(Stored data entries)

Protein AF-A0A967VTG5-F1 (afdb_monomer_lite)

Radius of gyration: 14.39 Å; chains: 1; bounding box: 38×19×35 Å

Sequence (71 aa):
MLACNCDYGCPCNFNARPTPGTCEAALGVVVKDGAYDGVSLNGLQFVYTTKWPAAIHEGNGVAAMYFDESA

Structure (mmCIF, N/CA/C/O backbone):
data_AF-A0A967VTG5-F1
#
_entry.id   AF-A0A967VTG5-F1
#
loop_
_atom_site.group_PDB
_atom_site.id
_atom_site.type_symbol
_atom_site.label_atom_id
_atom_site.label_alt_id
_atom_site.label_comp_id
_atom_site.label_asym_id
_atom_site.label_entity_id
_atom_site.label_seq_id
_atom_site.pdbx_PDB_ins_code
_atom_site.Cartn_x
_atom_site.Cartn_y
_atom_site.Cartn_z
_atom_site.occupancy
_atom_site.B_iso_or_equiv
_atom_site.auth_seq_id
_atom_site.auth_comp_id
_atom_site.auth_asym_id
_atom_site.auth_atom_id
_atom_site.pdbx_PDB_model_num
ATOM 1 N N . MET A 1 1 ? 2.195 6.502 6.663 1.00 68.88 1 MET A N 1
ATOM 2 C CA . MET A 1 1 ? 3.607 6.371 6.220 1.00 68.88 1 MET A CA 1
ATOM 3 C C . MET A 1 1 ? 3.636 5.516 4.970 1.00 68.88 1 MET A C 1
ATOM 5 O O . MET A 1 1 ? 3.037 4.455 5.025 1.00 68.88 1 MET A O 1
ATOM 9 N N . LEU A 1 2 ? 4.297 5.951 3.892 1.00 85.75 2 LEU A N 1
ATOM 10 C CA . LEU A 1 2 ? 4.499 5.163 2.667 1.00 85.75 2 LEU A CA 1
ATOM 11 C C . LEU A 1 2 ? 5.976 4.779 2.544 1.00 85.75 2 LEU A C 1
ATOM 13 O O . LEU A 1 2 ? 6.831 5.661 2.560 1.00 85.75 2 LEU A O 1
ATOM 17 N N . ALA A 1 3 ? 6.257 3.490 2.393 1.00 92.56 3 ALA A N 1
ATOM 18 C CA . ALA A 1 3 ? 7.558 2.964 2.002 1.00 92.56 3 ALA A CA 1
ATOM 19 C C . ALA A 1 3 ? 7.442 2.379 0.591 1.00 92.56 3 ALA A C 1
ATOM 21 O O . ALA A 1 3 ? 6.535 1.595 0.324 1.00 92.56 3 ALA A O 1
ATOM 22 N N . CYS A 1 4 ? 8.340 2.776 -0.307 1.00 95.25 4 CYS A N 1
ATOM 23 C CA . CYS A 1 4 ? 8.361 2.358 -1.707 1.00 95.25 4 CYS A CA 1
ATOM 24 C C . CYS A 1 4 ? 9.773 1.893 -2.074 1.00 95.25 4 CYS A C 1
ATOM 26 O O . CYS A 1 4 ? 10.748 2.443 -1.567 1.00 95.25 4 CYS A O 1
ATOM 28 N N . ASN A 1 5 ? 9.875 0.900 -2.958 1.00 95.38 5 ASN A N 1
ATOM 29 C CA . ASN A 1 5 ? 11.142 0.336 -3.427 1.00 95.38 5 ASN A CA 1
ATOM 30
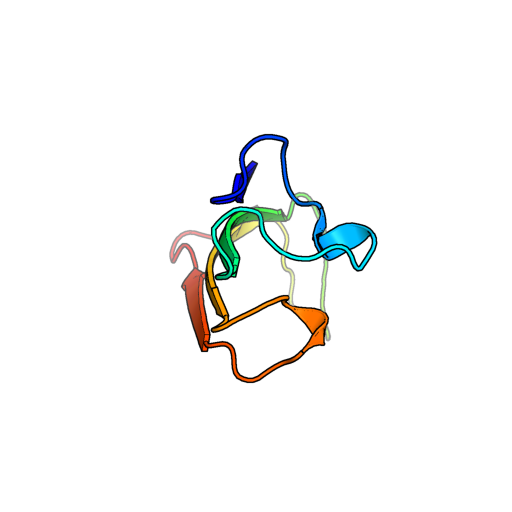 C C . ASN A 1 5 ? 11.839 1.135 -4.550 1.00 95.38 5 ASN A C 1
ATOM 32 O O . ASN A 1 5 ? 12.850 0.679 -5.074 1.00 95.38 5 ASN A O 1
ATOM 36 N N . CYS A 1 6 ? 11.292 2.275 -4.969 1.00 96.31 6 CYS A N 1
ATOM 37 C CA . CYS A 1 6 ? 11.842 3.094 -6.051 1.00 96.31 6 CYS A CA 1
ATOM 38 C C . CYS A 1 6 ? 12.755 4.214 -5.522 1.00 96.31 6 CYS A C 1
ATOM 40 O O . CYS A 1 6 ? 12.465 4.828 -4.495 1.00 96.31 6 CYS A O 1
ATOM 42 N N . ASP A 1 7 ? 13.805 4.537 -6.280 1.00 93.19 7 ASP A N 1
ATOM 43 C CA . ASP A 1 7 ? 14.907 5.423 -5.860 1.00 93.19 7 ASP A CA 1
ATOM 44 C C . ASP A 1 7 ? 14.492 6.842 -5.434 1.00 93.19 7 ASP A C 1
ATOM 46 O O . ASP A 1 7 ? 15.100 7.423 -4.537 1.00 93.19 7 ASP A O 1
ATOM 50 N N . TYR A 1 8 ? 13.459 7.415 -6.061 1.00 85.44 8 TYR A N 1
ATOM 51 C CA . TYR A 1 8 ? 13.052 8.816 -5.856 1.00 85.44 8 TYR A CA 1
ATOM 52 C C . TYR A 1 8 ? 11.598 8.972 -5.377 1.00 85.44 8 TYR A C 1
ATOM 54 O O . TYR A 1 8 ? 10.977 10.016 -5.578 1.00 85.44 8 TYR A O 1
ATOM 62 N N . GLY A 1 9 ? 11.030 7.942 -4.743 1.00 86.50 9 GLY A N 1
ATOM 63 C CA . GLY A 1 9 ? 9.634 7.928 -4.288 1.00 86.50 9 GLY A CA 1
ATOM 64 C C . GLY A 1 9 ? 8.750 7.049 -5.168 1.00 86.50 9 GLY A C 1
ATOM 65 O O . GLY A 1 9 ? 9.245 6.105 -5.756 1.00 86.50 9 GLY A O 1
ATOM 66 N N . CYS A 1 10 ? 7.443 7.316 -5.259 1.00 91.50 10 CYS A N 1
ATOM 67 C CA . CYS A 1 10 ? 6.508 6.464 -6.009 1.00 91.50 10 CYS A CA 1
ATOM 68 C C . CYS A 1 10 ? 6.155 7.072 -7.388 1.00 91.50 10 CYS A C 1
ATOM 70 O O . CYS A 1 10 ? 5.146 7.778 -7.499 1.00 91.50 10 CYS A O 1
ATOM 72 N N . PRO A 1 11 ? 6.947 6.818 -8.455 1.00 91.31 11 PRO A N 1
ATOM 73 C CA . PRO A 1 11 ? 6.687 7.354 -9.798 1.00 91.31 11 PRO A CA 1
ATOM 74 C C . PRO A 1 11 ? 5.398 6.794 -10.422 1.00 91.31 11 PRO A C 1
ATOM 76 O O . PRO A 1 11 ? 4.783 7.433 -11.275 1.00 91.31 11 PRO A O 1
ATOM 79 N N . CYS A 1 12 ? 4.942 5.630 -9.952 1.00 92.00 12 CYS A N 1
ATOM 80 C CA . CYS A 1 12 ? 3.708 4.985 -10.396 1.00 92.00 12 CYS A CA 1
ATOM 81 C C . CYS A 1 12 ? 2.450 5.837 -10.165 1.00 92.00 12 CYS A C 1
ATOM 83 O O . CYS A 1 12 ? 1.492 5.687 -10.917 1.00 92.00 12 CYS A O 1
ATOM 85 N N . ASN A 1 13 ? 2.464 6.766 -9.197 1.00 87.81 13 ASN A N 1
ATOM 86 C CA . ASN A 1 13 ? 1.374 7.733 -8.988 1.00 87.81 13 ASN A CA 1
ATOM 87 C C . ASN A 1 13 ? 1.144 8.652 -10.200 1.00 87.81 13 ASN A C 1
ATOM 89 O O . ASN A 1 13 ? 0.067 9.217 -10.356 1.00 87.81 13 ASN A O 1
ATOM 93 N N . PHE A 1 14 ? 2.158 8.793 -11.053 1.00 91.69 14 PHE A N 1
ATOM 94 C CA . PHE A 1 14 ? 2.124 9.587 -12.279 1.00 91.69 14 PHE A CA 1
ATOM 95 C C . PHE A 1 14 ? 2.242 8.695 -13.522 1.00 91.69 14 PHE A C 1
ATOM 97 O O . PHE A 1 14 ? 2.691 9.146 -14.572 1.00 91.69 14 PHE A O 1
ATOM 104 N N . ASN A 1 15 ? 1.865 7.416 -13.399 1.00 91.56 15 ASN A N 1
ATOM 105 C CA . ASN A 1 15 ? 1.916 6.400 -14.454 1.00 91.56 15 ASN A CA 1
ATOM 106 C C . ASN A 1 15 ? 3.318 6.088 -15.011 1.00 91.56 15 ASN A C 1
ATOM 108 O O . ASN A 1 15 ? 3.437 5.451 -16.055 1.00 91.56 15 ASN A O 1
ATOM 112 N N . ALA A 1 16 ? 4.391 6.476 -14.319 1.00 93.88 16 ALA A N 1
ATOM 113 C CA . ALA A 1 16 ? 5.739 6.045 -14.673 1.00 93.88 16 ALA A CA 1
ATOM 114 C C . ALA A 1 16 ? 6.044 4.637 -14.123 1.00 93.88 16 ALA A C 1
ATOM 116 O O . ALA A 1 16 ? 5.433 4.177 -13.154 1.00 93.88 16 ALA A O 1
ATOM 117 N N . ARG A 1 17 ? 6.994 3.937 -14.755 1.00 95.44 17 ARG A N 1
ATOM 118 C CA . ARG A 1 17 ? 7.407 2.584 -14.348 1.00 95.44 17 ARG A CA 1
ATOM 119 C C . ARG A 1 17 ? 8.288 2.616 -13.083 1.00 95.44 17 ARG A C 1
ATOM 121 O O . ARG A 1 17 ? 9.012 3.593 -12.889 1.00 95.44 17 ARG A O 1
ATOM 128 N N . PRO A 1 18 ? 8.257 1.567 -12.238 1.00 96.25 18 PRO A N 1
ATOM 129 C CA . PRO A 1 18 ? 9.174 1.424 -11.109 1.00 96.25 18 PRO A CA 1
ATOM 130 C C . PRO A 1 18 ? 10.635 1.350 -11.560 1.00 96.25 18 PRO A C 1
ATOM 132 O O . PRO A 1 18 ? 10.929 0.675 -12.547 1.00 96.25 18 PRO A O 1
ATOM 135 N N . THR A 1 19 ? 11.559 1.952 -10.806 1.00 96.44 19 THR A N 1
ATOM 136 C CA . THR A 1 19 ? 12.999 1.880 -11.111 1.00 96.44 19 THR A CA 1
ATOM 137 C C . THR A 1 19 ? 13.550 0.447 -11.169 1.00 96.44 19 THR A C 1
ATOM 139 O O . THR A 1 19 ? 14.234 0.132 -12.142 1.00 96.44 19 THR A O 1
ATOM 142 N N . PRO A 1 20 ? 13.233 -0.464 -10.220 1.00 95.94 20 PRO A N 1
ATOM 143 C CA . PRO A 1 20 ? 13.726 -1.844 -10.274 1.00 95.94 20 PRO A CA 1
* * *
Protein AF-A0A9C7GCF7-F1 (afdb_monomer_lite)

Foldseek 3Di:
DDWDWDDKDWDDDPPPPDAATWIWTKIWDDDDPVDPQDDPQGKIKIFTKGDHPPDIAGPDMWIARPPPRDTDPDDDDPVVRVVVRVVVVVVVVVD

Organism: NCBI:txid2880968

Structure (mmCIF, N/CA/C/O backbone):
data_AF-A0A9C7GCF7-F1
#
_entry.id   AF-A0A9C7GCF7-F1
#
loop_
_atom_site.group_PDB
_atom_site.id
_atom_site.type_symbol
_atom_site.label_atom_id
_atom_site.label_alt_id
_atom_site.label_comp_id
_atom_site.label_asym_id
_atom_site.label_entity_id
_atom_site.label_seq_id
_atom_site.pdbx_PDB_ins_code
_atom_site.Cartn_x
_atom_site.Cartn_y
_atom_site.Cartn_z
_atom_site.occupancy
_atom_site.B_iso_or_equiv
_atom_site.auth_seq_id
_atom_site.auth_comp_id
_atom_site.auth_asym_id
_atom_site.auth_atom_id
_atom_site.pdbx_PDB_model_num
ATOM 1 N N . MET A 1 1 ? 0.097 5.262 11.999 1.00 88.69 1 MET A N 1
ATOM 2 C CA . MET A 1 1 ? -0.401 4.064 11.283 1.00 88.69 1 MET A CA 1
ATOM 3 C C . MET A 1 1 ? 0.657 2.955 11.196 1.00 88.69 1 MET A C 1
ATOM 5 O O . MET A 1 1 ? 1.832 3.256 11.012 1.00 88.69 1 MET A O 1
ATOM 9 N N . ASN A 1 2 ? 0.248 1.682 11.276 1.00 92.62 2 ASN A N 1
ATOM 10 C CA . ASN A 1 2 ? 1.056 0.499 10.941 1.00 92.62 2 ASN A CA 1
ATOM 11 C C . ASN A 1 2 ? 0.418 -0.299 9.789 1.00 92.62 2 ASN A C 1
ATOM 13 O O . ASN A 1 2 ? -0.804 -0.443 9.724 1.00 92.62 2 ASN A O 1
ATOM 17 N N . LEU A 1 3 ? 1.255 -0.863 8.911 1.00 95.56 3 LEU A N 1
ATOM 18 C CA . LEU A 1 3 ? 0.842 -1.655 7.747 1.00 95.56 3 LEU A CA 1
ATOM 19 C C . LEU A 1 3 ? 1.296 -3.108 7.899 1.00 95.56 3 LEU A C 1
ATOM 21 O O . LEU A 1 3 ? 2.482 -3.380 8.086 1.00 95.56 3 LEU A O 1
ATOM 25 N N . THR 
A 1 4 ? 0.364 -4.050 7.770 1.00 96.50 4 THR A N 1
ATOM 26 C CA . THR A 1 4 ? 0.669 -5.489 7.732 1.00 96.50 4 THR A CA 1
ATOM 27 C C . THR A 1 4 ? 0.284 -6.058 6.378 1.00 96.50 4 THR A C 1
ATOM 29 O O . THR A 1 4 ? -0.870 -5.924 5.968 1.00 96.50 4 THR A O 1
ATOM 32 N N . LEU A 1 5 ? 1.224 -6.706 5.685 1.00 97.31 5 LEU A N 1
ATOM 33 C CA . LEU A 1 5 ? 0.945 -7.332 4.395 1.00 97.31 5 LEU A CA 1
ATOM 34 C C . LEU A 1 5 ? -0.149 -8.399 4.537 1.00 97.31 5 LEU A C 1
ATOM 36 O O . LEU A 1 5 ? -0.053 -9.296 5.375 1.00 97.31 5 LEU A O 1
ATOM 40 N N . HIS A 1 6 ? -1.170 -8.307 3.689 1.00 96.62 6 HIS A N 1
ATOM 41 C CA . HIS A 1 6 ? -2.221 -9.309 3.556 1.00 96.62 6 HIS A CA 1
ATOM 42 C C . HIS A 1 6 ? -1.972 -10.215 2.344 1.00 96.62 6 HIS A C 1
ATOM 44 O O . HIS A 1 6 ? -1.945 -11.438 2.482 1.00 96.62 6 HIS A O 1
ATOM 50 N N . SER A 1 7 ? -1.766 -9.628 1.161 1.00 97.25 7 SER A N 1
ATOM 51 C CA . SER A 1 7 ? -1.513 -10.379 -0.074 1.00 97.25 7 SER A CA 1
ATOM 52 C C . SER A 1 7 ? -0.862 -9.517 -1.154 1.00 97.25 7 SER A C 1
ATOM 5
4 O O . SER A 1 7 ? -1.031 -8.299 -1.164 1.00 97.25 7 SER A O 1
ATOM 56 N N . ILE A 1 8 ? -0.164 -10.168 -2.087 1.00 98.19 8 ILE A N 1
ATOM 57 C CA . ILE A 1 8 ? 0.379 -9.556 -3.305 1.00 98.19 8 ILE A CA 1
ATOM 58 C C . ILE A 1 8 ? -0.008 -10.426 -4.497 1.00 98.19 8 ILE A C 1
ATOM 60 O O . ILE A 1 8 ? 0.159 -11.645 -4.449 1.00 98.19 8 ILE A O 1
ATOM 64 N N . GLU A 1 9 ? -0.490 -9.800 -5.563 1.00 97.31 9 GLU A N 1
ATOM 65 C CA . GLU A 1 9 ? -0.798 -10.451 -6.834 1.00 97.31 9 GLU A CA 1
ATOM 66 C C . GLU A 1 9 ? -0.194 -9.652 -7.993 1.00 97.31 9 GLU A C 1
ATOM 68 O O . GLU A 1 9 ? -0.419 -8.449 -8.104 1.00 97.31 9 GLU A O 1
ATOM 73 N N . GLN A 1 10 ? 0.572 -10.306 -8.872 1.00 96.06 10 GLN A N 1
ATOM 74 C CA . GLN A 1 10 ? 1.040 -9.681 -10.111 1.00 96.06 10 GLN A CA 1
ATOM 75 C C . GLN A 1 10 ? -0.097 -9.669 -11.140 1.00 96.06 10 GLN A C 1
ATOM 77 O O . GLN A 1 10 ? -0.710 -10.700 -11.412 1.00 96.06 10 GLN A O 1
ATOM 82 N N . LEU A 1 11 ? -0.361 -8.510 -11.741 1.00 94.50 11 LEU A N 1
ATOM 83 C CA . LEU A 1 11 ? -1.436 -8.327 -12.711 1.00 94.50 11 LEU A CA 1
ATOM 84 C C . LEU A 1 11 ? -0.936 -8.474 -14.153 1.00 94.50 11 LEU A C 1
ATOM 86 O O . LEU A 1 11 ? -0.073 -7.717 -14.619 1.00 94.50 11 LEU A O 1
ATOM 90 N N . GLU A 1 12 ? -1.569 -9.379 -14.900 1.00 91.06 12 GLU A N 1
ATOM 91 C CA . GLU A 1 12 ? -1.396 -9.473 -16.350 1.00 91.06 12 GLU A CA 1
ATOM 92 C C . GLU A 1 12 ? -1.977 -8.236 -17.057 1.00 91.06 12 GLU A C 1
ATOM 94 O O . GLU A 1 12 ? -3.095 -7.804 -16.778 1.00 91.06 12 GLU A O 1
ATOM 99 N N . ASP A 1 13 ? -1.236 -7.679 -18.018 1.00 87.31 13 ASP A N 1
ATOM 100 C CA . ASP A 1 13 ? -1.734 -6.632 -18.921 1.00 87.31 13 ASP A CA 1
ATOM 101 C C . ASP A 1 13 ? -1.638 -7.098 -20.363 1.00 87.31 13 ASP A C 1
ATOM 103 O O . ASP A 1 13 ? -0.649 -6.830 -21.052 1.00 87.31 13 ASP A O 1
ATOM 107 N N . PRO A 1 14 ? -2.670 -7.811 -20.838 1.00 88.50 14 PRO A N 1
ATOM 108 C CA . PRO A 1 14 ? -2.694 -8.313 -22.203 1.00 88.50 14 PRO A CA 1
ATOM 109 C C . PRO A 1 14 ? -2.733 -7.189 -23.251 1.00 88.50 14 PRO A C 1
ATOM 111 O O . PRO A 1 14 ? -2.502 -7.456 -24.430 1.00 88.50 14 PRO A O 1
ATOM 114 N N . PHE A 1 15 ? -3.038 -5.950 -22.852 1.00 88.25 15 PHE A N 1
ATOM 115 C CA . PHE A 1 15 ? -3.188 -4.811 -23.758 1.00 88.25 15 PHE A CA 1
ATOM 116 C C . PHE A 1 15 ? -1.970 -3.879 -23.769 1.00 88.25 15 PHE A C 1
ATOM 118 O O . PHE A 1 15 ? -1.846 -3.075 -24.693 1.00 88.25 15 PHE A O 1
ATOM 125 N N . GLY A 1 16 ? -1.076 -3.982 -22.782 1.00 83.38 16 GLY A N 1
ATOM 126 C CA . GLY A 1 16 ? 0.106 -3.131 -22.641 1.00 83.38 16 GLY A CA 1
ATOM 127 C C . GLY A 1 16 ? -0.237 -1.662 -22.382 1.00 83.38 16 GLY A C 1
* * *
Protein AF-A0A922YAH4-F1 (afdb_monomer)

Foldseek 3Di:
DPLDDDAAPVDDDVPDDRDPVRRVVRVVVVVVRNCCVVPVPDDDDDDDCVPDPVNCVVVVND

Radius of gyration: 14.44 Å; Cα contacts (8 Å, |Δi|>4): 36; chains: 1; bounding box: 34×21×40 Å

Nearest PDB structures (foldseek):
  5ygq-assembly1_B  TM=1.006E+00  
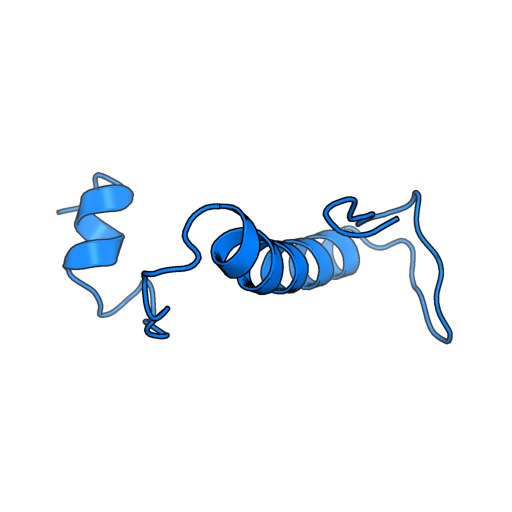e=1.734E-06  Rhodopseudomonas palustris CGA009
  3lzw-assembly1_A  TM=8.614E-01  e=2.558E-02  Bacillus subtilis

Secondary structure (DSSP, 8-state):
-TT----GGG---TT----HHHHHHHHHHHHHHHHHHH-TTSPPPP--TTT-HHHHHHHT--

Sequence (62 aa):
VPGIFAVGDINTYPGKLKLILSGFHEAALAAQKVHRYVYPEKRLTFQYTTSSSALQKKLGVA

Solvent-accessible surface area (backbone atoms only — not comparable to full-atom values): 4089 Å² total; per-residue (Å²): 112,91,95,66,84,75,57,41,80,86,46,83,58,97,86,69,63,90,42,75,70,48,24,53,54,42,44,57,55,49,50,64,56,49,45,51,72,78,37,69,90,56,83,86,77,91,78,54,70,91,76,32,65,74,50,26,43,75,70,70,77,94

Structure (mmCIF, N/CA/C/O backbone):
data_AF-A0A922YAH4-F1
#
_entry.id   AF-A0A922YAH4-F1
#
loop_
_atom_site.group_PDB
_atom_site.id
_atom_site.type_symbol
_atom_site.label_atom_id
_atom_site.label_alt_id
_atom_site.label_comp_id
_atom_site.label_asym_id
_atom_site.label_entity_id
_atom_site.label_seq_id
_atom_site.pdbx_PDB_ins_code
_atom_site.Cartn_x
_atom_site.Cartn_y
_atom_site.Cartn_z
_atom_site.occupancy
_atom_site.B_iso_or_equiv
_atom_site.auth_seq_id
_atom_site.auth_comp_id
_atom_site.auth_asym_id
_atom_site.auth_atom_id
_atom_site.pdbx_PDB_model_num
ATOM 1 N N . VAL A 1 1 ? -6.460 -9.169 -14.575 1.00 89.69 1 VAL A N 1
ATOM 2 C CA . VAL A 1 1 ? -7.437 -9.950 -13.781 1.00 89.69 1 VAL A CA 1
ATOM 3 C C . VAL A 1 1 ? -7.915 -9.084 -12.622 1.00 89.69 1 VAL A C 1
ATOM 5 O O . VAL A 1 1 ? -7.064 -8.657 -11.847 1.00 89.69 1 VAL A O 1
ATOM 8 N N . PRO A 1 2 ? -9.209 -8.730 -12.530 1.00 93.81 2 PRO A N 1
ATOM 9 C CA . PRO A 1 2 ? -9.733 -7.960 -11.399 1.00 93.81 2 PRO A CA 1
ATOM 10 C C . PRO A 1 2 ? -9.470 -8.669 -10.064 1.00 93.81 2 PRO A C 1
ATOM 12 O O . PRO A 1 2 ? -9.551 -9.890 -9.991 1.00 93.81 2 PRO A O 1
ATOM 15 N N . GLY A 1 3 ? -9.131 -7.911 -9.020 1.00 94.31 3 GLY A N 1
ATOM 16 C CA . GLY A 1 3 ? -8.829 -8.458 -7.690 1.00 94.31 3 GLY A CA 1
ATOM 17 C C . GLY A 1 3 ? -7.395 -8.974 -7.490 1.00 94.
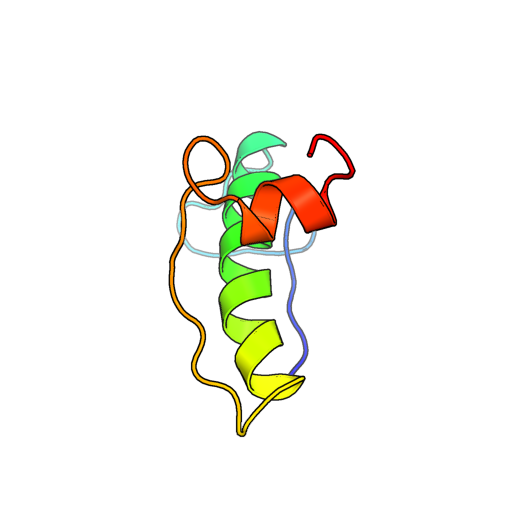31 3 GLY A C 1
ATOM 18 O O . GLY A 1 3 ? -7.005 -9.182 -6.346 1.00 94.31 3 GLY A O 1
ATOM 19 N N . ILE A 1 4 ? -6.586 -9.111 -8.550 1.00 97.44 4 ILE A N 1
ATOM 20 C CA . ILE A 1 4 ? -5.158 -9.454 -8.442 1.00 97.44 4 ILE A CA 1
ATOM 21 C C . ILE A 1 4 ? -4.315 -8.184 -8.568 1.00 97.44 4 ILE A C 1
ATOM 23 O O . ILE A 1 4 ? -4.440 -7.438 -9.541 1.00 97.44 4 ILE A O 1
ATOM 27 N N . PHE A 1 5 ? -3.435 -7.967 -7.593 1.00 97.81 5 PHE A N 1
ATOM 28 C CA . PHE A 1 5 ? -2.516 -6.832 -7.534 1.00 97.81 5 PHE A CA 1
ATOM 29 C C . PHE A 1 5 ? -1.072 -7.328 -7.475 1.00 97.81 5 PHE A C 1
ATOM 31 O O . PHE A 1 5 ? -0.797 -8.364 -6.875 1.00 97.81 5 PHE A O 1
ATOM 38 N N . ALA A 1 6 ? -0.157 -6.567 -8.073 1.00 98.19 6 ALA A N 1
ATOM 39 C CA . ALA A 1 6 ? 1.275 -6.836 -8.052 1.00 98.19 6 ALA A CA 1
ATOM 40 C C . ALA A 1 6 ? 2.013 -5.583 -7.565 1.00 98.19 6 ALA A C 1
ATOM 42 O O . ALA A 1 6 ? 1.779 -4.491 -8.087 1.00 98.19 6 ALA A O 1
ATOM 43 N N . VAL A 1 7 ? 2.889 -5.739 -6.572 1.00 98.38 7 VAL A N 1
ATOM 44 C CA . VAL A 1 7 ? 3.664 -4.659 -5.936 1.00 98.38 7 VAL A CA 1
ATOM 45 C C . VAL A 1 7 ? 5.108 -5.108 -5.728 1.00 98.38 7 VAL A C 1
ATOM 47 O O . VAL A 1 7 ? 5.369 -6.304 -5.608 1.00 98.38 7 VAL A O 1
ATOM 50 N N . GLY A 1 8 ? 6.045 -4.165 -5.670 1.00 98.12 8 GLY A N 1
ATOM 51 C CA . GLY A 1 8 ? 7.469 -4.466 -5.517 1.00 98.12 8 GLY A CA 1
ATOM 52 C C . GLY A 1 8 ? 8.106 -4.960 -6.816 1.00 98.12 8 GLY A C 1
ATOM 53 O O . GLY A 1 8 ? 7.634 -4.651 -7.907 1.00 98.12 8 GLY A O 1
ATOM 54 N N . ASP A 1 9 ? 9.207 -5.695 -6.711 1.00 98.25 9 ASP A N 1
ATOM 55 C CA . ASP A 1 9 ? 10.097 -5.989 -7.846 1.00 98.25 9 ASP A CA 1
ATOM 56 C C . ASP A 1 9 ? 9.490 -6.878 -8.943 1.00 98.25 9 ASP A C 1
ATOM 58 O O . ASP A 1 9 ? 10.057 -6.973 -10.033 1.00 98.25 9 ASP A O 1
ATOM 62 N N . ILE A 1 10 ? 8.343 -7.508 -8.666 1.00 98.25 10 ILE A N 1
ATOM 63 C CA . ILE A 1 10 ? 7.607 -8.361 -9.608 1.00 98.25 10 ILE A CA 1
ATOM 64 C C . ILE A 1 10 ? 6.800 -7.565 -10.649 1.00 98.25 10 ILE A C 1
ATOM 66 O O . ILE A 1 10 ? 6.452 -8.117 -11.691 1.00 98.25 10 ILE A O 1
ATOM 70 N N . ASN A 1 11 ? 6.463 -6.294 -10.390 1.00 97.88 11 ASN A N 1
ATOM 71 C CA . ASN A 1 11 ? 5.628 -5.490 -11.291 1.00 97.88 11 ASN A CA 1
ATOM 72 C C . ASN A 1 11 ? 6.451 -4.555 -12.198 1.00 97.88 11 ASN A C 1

▶ [Requirement]
What you give back must be the stretch above, starting at the line with "Protein AF-A0A967VTG5-F1 (afdb_monomer_lite)" and ending at the line with "ATOM 1 N N . MET A 1 1 ? 2.195", copied exactly.

▶ [Answer box]
Protein AF-A0A967VTG5-F1 (afdb_monomer_lite)

Radius of gyration: 14.39 Å; chains: 1; bounding box: 38×19×35 Å

Sequence (71 aa):
MLACNCDYGCPCNFNARPTPGTCEAALGVVVKDGAYDGVSLNGLQFVYTTKWPAAIHEGNGVAAMYFDESA

Structure (mmCIF, N/CA/C/O backbone):
data_AF-A0A967VTG5-F1
#
_entry.id   AF-A0A967VTG5-F1
#
loop_
_atom_site.group_PDB
_atom_site.id
_atom_site.type_symbol
_atom_site.label_atom_id
_atom_site.label_alt_id
_atom_site.label_comp_id
_atom_site.label_asym_id
_atom_site.label_entity_id
_atom_site.label_seq_id
_atom_site.pdbx_PDB_ins_code
_atom_site.Cartn_x
_atom_site.Cartn_y
_atom_site.Cartn_z
_atom_site.occupancy
_atom_site.B_iso_or_equiv
_atom_site.auth_seq_id
_atom_site.auth_comp_id
_atom_site.auth_asym_id
_atom_site.auth_atom_id
_atom_site.pdbx_PDB_model_num
ATOM 1 N N . MET A 1 1 ? 2.195 6.502 6.663 1.00 68.88 1 MET A N 1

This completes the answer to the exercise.